Les différentes contributions permettent de dégager les logiques d’approches historiennes du voyage. En premier lieu, une logique d’histoire sociale : quels sont les groupes sociaux qui voyagent ? Daniel Roche, dans son livre désormais classique, Humeurs vagabondes (Fayard, 2003), avait proposé les premières bases d’une typologie : commerçants, fonctionnaires, migrants, diplomates, savants, militaires… Les travaux réunis ici soulignent le lien fort entre guerre et voyage en 1790/1815, dans une Europe bouleversée par les guerres de la Révolution et de l'Empire. En revanche, on constate l’effacement de pratiques de voyages antérieures, le grand tour, les voyages d’artistes, alors que les conditions politiques favorisent la résurgence d’une pratique archaïque : l'itinérance des cours royales. La permanence s’impose également d’un modèle du voyage savant élaboré depuis la Renaissance et renouvelé à la fin du XVIIIe siècle. On voit aussi se construire une autre expérience, celle du retour : retour des Émigrés en France, nostalgie des lettres des soldats de l’Empire, retour vers les voyages de l'enfance (George Sand), etc.
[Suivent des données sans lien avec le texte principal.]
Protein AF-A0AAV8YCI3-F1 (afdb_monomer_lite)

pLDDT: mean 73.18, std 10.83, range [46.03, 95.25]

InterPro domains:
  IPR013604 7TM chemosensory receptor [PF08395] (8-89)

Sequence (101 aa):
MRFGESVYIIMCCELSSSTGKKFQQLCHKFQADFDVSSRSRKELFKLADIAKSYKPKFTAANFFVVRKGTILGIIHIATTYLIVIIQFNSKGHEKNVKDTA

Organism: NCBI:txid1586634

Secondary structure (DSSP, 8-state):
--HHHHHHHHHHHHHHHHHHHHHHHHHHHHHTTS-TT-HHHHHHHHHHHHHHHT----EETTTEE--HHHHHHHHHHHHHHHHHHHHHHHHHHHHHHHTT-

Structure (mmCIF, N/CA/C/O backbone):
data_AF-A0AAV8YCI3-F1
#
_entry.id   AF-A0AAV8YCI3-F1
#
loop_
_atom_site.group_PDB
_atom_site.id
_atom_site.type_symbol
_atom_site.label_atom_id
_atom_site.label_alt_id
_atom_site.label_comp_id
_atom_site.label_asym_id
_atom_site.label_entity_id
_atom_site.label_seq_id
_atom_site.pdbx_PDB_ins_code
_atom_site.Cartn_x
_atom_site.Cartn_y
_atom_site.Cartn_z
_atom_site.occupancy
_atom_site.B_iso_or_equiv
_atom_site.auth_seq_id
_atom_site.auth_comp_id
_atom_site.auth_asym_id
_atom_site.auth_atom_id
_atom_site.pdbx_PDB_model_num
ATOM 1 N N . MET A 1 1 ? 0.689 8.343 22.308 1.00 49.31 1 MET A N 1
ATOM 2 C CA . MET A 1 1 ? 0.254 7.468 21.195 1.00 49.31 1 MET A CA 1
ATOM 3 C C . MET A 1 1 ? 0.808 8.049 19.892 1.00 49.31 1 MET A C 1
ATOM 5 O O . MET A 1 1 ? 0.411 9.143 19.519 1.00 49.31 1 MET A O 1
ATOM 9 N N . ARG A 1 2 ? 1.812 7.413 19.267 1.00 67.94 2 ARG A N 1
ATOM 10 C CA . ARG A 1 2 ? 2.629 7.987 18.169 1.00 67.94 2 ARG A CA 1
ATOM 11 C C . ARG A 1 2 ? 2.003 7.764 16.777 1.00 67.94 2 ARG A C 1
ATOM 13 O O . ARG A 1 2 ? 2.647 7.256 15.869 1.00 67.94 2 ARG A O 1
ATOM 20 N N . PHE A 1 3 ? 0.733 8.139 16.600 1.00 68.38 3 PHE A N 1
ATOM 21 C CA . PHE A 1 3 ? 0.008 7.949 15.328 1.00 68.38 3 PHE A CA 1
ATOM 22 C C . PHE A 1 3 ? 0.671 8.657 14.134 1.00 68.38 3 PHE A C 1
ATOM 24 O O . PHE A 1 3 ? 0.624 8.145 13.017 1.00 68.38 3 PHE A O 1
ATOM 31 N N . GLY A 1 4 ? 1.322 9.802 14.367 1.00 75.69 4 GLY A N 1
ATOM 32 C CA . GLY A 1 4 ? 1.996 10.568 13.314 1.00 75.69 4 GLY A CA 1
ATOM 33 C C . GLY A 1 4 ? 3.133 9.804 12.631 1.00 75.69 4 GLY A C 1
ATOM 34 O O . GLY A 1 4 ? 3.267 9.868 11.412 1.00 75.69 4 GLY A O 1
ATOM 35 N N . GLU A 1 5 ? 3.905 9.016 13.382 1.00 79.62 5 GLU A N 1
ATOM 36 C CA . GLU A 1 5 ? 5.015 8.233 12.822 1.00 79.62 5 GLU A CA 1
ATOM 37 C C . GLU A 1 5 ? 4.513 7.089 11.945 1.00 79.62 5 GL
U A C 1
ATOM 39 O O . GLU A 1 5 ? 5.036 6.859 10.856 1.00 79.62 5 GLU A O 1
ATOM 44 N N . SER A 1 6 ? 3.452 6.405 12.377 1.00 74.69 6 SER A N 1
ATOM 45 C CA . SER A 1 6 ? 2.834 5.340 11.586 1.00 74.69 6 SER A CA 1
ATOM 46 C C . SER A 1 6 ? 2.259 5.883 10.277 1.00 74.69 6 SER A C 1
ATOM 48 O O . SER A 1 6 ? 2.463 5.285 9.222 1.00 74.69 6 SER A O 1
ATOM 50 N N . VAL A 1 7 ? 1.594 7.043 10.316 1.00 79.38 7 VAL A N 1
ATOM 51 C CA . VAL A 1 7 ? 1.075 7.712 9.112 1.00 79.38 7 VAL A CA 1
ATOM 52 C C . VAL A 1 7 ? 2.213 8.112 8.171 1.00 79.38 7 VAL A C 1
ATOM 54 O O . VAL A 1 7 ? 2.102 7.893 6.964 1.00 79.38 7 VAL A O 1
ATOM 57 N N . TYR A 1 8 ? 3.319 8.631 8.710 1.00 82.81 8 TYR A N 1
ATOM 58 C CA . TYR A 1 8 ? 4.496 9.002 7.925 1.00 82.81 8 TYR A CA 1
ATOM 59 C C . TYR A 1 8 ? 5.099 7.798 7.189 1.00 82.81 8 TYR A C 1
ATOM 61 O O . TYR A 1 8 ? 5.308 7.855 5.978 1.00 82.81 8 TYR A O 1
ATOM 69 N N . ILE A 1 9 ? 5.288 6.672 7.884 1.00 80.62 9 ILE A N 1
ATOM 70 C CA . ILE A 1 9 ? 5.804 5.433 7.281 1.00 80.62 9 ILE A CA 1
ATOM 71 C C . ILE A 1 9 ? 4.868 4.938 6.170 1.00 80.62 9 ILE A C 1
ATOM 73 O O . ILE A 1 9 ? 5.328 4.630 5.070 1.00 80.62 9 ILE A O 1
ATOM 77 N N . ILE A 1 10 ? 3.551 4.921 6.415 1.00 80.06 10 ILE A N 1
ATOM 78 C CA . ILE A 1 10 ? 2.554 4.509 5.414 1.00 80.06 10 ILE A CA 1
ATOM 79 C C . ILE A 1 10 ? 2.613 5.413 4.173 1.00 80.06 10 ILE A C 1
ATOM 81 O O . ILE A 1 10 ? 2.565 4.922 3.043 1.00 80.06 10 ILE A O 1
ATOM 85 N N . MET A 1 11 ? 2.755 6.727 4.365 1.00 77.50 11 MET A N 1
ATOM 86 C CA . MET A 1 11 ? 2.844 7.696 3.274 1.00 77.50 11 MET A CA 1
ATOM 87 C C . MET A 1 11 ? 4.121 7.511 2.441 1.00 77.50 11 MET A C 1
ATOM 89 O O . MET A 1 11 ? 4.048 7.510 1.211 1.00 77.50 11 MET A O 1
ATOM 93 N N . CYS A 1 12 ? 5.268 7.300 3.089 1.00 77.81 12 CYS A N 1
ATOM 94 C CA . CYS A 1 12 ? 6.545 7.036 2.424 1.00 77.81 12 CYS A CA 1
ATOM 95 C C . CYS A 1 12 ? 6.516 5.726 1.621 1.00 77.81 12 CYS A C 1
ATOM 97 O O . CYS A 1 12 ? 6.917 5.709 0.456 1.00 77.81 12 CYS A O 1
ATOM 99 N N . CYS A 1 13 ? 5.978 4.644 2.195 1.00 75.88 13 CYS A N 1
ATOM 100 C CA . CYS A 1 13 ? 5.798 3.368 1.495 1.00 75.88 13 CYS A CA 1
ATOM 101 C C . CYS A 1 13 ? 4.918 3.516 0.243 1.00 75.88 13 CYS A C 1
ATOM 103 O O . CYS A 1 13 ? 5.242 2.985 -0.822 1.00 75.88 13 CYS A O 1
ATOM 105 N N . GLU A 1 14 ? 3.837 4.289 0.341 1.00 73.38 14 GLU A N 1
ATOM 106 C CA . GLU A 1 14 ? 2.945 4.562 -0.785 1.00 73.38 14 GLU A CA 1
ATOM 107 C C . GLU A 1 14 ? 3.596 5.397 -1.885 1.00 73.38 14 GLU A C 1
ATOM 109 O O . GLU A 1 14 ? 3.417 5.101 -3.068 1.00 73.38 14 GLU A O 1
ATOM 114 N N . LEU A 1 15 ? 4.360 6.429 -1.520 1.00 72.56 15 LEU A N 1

Expériences qui renvoient à celle du pèlerinage qu’il soit religieux ou culturel.

L’impression qui s'impose est celle du caractère massif des déplacements durant la période (1 million de soldats de l’Empire, environ 150000 émigrés) ce qui entraîne un renouvellement du discours sur l’expérience du voyage. Discours produit par des acteurs qu’il s’agit d’étudier dans leurs pratiques, leur identité culturelle, le regard qu’ils portent sur leur expérience. Un des aspects intéressants et neufs du colloque est l’idée que, durant cette période, la rencontre devient l’essentiel du voyage avec ce qu’elle suppose et/ou entraîne : la déception inévitable, et la «nationalisation accrue des stéréotypes locaux, dans le contexte de l’assomption du patriotisme moderne au tournant des XVIIIe et XIXe siècles» (p.534).
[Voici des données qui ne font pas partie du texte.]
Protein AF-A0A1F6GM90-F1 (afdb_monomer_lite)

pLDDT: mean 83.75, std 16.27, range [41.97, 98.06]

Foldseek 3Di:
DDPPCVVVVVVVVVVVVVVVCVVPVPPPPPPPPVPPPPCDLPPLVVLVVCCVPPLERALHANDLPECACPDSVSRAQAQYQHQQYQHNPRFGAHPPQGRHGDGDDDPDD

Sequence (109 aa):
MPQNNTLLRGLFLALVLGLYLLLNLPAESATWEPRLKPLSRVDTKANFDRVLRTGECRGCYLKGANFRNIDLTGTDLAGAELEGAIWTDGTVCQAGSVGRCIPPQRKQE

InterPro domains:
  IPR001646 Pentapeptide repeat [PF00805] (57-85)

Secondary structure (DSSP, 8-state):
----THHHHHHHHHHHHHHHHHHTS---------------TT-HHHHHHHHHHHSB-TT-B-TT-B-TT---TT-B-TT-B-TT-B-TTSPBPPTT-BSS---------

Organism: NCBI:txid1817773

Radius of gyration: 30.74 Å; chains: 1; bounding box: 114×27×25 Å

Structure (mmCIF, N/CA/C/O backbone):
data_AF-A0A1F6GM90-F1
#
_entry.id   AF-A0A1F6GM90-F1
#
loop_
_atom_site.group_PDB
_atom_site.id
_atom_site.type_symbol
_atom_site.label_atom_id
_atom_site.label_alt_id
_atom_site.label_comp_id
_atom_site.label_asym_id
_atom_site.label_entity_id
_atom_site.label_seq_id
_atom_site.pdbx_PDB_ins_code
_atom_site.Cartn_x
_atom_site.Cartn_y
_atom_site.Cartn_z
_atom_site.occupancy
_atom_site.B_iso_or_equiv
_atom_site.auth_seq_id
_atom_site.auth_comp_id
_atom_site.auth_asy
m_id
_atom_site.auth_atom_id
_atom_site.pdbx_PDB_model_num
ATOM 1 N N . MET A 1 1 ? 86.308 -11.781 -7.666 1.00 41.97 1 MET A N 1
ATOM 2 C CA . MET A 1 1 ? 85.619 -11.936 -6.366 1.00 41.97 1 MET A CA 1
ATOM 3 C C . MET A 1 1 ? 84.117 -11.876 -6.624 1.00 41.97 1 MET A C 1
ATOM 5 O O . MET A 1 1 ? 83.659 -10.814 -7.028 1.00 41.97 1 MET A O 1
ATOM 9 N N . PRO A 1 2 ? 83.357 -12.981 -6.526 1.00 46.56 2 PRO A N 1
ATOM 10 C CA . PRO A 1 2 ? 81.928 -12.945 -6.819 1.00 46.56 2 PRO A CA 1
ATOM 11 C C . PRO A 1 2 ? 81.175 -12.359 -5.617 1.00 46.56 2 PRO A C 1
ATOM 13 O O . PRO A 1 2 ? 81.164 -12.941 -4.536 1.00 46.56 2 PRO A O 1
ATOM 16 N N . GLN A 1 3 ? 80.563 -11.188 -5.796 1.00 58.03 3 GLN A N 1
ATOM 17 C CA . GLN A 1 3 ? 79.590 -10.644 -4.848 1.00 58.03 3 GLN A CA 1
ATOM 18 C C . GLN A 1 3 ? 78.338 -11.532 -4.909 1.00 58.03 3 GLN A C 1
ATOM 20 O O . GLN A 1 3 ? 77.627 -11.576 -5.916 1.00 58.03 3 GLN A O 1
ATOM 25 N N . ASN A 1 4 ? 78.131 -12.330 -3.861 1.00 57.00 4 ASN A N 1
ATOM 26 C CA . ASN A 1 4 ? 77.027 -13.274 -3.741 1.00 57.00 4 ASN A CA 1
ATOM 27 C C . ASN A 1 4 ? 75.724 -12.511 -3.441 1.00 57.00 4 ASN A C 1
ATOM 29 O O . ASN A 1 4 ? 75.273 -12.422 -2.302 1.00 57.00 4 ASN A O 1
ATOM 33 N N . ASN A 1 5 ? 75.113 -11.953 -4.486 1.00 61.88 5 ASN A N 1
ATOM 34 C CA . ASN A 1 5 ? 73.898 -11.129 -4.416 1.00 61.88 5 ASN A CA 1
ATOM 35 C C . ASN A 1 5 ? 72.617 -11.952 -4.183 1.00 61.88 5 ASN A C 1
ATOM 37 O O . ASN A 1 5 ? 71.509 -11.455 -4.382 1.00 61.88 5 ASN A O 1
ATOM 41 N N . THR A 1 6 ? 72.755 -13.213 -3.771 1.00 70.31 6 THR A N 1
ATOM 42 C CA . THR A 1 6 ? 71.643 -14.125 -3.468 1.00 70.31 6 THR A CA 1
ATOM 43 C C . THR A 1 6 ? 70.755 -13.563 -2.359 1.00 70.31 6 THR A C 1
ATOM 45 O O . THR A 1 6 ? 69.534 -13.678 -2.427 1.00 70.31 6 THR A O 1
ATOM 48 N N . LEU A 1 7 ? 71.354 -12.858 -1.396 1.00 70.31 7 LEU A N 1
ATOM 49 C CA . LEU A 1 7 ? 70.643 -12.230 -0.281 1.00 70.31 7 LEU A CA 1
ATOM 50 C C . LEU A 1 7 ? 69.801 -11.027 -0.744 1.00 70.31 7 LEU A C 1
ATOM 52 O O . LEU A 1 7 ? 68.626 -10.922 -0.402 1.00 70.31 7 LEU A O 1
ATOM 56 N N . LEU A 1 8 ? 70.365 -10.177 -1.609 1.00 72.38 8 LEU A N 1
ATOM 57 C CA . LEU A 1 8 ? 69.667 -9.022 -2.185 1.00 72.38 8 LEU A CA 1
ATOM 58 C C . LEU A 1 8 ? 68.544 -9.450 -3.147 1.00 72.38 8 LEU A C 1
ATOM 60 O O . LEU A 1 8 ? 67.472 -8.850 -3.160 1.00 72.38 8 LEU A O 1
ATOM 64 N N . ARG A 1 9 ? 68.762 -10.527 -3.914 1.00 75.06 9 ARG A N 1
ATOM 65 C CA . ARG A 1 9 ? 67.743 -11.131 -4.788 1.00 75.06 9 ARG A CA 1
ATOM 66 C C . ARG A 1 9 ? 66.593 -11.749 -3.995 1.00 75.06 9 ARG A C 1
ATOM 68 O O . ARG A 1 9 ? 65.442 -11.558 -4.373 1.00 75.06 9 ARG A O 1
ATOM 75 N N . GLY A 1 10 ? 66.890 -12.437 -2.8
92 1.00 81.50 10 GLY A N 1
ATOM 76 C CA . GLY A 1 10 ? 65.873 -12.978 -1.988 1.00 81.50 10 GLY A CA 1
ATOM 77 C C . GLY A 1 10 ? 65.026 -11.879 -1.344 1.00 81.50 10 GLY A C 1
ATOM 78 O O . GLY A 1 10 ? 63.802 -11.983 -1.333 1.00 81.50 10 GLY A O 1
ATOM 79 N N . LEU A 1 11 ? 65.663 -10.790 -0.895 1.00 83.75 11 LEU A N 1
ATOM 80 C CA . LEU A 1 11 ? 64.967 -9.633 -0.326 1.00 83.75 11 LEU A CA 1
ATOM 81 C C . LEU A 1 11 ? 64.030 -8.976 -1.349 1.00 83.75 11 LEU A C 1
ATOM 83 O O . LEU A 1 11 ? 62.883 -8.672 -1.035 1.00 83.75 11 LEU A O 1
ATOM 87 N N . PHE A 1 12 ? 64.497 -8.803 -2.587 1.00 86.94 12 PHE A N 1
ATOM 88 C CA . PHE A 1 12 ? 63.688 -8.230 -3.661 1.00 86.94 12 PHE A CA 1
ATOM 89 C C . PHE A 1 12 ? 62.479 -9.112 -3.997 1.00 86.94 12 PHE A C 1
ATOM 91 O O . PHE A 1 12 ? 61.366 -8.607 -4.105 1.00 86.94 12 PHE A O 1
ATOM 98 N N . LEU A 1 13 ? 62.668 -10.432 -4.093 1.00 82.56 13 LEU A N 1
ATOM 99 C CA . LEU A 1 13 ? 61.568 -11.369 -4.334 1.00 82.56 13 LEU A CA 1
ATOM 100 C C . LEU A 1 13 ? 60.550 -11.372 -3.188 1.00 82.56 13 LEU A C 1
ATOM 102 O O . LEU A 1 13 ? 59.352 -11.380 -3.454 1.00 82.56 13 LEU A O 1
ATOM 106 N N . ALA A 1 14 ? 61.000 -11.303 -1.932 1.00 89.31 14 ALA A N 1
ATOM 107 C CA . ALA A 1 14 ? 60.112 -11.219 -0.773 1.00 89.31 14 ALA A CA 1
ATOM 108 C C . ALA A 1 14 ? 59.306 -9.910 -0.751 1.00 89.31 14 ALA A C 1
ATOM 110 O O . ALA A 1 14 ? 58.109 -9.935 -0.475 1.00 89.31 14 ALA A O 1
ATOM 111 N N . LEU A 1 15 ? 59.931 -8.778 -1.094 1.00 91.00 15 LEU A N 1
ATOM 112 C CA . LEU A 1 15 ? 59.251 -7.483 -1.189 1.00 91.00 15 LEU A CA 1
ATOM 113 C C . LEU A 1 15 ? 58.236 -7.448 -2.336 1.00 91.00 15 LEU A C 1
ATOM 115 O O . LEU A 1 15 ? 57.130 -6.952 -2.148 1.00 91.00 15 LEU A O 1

Les contributions très diverses ouvrent des horizons : on découvre la présence de Syriens et d’Egyptiens, en communautés organisées, dans la France du début du XIXe siècle ; on suit les soldats de Wellington dans la France de la fin de l’Empire ; on voit se construire des lieux qui marqueront l’imaginaire du XIXe siècle et éventuellement au-delà : Capri, le Rhin... On mesure le rôle de l’œil de l’écrivain, qu’il s’agisse de Stendhal parlant de l’Italie, de Rome en particulier, ou de George Sand reconstruisant un voyage d’enfance en Espagne, d’Edgar Quinet... Une identité européenne se construit par le voyage et les acteurs prennent conscience des différences qui les opposent, des caractères qu’ils entendent maintenir malgré l’errance, choisie ou contrainte. Ainsi s’élaborent aussi les nationalismes dans une Europe en reconstruction.

En conclusion : certes il s’agit d’un ouvrage savant, essentiellement destiné à un public universitaire ; cependant tout lecteur qui aime voyager peut s’intéresser à ces origines lointaines de nos pratiques contemporaines. Il montre aussi la vitalité actuelle de l’histoire culturelle.